Proprio su questi temi arriva una replica lucida e appassionata da chi, ogni giorno, regge il peso del territorio: i medici di medicina generale (MMG).
“Il vero capestro oggi non è il massimale o il numero di ore in ambulatorio, ma la difficile congiuntura del rapporto fiduciario tra medico e paziente, che è il fondamento stesso della medicina generale”, commenta Francesca Taormina, della FIMMG di Palermo, in risposta ai richiami della Corte dei Conti.
“Noi medici di Medicina generale continuiamo ad essere presenti, attivi, attenti, nonostante un carico di lavoro che ha eroso ogni margine di pausa. Eppure, il nostro sforzo si infrange contro un sistema spesso disallineato – racconta -. Inviamo i pazienti con una diagnosi sospetta al secondo livello di cure, ma spesso ce li ritroviamo con richieste di esami, senza che vengano redatte le ricette del SSN. Gli accertamenti, inoltre, sono consigliati su moduli prestampati, con voci da barrare, spesso sovrabbondanti, inutili o persino invasivi. Tutto questo avviene senza un vero confronto clinico. Il risultato? Nessuna risposta concreta per il paziente, un carico economico che grava su di noi e sul sistema, e un ulteriore allungamento delle liste d’attesa”.

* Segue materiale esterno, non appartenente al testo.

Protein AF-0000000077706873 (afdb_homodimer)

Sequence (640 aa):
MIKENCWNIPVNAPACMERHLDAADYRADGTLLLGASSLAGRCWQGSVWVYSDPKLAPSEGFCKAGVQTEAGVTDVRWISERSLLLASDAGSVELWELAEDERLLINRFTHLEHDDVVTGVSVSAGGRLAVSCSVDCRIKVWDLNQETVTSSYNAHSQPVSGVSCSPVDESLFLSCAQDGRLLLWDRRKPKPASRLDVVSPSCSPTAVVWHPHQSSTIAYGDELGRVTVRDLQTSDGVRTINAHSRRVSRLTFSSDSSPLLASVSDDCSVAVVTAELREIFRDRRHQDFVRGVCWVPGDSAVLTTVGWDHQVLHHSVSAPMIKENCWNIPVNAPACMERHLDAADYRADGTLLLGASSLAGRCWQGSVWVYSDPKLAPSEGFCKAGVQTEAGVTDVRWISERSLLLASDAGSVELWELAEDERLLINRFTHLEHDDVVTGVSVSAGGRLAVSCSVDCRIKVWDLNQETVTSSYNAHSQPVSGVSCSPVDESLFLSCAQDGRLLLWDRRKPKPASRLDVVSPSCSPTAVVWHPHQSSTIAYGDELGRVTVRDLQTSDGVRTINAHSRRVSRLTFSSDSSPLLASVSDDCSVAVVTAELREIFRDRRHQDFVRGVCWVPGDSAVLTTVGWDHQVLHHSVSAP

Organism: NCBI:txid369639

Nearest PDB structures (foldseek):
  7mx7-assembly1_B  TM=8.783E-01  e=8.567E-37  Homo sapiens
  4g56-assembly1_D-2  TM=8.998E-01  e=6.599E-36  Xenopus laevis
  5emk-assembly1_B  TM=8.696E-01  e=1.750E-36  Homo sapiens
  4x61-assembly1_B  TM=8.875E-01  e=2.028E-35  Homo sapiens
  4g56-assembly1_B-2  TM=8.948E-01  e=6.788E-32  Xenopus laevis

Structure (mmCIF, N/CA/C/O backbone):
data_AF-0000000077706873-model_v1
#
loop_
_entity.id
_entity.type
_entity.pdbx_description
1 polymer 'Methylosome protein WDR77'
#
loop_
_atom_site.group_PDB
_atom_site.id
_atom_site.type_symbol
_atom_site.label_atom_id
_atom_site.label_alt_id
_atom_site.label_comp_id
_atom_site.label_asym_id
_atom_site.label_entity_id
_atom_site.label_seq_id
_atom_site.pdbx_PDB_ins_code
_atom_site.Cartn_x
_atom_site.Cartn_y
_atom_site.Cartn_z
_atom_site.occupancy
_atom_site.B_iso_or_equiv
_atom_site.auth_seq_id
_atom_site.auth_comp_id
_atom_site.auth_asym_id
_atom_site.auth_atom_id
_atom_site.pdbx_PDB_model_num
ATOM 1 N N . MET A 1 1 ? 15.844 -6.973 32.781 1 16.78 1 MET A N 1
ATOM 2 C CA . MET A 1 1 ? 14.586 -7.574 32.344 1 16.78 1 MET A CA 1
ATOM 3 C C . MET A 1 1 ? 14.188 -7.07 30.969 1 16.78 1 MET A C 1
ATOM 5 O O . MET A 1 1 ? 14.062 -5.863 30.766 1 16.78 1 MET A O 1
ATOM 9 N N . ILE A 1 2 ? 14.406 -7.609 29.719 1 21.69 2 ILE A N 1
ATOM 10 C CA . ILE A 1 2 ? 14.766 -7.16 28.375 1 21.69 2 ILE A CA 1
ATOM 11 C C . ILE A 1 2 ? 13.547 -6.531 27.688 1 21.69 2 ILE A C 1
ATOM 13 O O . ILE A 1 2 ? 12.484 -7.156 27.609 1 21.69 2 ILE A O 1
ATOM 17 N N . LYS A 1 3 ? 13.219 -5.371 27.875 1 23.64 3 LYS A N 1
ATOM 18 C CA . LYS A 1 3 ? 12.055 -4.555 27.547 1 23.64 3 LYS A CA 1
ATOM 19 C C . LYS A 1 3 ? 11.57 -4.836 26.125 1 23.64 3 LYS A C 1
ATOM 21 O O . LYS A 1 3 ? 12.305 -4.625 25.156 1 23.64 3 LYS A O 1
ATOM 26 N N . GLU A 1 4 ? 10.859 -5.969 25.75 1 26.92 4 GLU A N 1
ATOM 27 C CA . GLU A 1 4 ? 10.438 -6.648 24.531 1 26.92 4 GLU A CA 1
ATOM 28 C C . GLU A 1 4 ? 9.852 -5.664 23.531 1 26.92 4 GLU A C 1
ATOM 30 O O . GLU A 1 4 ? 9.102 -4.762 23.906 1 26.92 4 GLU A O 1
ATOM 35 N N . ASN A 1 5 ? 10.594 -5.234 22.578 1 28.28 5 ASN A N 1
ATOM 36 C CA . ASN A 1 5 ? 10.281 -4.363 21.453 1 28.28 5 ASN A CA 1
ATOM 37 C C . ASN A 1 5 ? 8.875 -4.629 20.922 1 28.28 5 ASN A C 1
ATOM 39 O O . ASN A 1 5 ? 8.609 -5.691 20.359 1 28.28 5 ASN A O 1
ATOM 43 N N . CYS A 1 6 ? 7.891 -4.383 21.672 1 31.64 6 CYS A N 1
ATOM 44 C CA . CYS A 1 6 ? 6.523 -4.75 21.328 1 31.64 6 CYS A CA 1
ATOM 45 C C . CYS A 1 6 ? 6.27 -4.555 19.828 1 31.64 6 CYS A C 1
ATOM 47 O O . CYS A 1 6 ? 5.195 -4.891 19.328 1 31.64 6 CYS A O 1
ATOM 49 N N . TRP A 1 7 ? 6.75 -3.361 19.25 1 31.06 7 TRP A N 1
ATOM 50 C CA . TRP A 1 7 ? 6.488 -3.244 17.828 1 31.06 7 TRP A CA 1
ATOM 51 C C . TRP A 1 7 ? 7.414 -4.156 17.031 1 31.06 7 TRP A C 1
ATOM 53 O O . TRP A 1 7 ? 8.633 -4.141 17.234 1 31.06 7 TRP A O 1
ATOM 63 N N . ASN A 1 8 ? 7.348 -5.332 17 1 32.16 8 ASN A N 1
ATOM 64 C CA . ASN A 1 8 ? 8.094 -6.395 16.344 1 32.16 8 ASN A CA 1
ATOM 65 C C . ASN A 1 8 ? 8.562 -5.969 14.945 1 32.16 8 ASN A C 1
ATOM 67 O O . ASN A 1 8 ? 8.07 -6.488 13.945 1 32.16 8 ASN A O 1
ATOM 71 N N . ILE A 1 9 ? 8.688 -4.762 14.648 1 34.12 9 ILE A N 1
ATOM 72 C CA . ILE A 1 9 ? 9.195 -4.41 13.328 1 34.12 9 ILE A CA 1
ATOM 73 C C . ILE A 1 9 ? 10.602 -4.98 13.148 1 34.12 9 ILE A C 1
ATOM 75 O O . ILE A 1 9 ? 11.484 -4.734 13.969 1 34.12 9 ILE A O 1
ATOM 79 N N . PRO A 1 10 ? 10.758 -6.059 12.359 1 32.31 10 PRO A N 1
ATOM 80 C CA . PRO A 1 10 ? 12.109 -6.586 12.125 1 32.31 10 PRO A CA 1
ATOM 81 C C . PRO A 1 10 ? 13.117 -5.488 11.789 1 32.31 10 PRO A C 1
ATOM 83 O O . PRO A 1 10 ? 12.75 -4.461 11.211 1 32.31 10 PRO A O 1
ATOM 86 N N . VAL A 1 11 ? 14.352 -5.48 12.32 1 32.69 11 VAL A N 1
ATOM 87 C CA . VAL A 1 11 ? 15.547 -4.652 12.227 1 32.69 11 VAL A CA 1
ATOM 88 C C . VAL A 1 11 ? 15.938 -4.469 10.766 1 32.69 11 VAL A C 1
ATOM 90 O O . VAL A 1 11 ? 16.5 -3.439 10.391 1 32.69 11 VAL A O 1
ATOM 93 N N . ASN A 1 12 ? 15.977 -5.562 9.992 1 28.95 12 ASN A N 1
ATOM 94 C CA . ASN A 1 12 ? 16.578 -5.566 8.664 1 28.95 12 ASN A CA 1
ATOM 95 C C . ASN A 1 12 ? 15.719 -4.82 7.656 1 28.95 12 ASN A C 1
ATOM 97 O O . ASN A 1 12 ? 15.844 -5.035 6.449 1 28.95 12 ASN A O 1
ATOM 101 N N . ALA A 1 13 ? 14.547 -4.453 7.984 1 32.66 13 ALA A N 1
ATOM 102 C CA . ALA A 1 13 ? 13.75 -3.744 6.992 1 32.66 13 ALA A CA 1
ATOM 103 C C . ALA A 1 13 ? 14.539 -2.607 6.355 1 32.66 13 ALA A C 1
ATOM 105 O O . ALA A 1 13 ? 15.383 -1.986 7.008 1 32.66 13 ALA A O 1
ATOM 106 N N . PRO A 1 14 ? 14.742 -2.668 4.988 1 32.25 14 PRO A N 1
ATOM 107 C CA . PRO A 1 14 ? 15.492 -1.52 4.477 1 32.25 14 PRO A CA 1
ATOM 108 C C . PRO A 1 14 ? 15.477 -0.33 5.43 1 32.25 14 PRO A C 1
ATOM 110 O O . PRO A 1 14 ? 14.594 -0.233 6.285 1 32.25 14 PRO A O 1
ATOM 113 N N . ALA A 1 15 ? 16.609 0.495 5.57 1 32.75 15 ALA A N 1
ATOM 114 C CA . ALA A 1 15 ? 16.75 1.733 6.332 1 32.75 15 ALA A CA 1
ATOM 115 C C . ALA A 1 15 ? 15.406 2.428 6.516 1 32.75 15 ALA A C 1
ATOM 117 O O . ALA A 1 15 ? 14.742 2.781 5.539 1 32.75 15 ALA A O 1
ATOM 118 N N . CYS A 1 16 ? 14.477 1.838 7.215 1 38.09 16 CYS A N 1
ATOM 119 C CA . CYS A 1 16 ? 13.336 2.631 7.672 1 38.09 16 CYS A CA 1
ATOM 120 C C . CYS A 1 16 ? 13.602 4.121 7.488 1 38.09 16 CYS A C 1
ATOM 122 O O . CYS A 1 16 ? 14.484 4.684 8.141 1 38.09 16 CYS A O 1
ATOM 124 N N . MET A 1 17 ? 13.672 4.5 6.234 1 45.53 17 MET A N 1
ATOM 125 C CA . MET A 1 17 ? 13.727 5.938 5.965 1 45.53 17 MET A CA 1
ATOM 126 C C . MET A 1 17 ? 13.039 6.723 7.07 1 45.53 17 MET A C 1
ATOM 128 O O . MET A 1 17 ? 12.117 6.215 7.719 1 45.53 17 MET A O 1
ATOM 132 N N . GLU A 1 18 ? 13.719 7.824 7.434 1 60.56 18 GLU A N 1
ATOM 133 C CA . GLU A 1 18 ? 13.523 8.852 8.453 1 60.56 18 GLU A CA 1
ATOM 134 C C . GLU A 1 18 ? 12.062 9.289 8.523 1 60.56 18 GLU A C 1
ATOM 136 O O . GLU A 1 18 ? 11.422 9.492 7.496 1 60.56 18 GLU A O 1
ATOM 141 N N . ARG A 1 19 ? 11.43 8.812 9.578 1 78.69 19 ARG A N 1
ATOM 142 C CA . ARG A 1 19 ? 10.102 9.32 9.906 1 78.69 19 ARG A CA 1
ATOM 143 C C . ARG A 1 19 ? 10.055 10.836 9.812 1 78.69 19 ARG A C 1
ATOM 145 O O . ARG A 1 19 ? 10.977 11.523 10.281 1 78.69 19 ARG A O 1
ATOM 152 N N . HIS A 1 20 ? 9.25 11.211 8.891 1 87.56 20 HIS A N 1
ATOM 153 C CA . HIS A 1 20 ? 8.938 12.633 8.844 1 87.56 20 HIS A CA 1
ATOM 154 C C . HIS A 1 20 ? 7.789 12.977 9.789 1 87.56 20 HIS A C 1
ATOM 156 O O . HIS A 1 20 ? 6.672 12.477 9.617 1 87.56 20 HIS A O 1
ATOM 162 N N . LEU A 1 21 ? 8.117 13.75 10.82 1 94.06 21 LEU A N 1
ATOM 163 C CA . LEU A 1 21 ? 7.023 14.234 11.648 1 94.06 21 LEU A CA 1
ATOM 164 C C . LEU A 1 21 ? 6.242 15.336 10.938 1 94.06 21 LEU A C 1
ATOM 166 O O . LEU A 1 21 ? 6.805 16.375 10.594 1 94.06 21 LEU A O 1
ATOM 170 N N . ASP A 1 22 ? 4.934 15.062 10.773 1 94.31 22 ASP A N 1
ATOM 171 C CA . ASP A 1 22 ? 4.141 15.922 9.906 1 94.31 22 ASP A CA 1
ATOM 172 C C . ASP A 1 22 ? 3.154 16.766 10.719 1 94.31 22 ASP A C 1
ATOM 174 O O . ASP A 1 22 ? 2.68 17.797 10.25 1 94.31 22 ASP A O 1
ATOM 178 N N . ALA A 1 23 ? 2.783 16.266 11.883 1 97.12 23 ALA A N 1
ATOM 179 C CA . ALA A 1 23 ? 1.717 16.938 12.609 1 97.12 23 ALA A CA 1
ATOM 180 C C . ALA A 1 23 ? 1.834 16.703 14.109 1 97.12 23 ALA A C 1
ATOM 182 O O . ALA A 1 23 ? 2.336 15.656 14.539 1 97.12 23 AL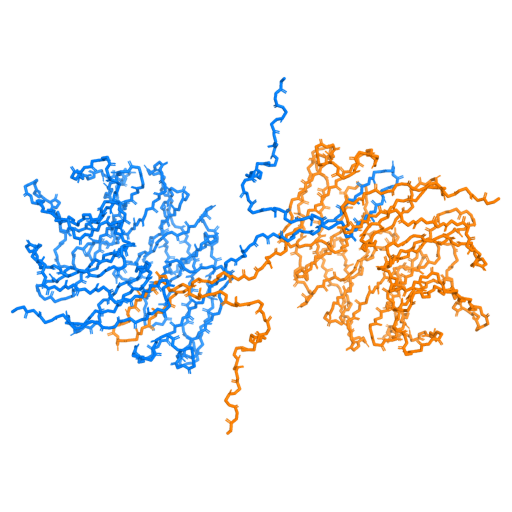A A O 1
ATOM 183 N N . ALA A 1 24 ? 1.385 17.672 14.867 1 98.06 24 ALA A N 1
ATOM 184 C CA . ALA A 1 24 ? 1.316 17.609 16.328 1 98.06 24 ALA A CA 1
ATOM 185 C C . ALA A 1 24 ? 0.114 18.391 16.859 1 98.06 24 ALA A C 1
ATOM 187 O O . ALA A 1 24 ? -0.297 19.391 16.266 1 98.06 24 ALA A O 1
ATOM 188 N N . ASP A 1 25 ? -0.452 17.938 17.922 1 98.12 25 ASP A N 1
ATOM 189 C CA . ASP A 1 25 ? -1.562 18.609 18.609 1 98.12 25 ASP A CA 1
ATOM 190 C C . ASP A 1 25 ? -1.57 18.266 20.094 1 98.12 25 ASP A C 1
ATOM 192 O O . ASP A 1 25 ? -1.201 17.156 20.484 1 98.12 25 ASP A O 1
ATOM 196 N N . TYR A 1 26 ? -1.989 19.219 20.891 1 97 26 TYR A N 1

“Dalla pandemia in poi abbiamo assicurato tutto – racconta –. Ai pazienti non è mai mancato un farmaco. Eravamo operativi mentre altri erano chiusi, anche per i certificati di isolamento e di liberazione che andavano alla prefettura e alla polizia, a qualsiasi giorno ed ora. Da allora, per l’uso improprio dei mezzi informatici, tra mail e WhatsApp, siamo diventati ostaggio di una sarabanda di impegni e comunicazioni. Tutto è diventato urgente, immediato, ingestibile”.
Le criticità non sono solo cliniche, ma anche burocratiche, sottolinea: “Brancoliamo tra TAC, richieste inappropriate e prontuari disallineati, mentre siamo costretti ad assumere anche compiti amministrativi che potrebbero svolgere persone con una terza media, come il rinnovo dei presidi su piattaforme che non funzionano. Non è questa la medicina del territorio che serve”.
“Non possiamo continuare a essere i soli a reggere il peso dell’assistenza territoriale. È ora che ognuno faccia la sua parte, senza se e senza ma. Noi MMG siamo la spina dorsale del sistema, ma non possiamo più far fronte da soli a un carico di lavoro ormai insostenibile”, conclude Taormina.
Il monito, insomma, è duplice: servono investimenti strutturali, ma anche un riequilibrio delle responsabilità nel sistema. Perché senza il coinvolgimento reale di ogni attore, istituzioni, specialisti, strutture e cittadini, la medicina territoriale non può che rimanere un’idea incompiuta.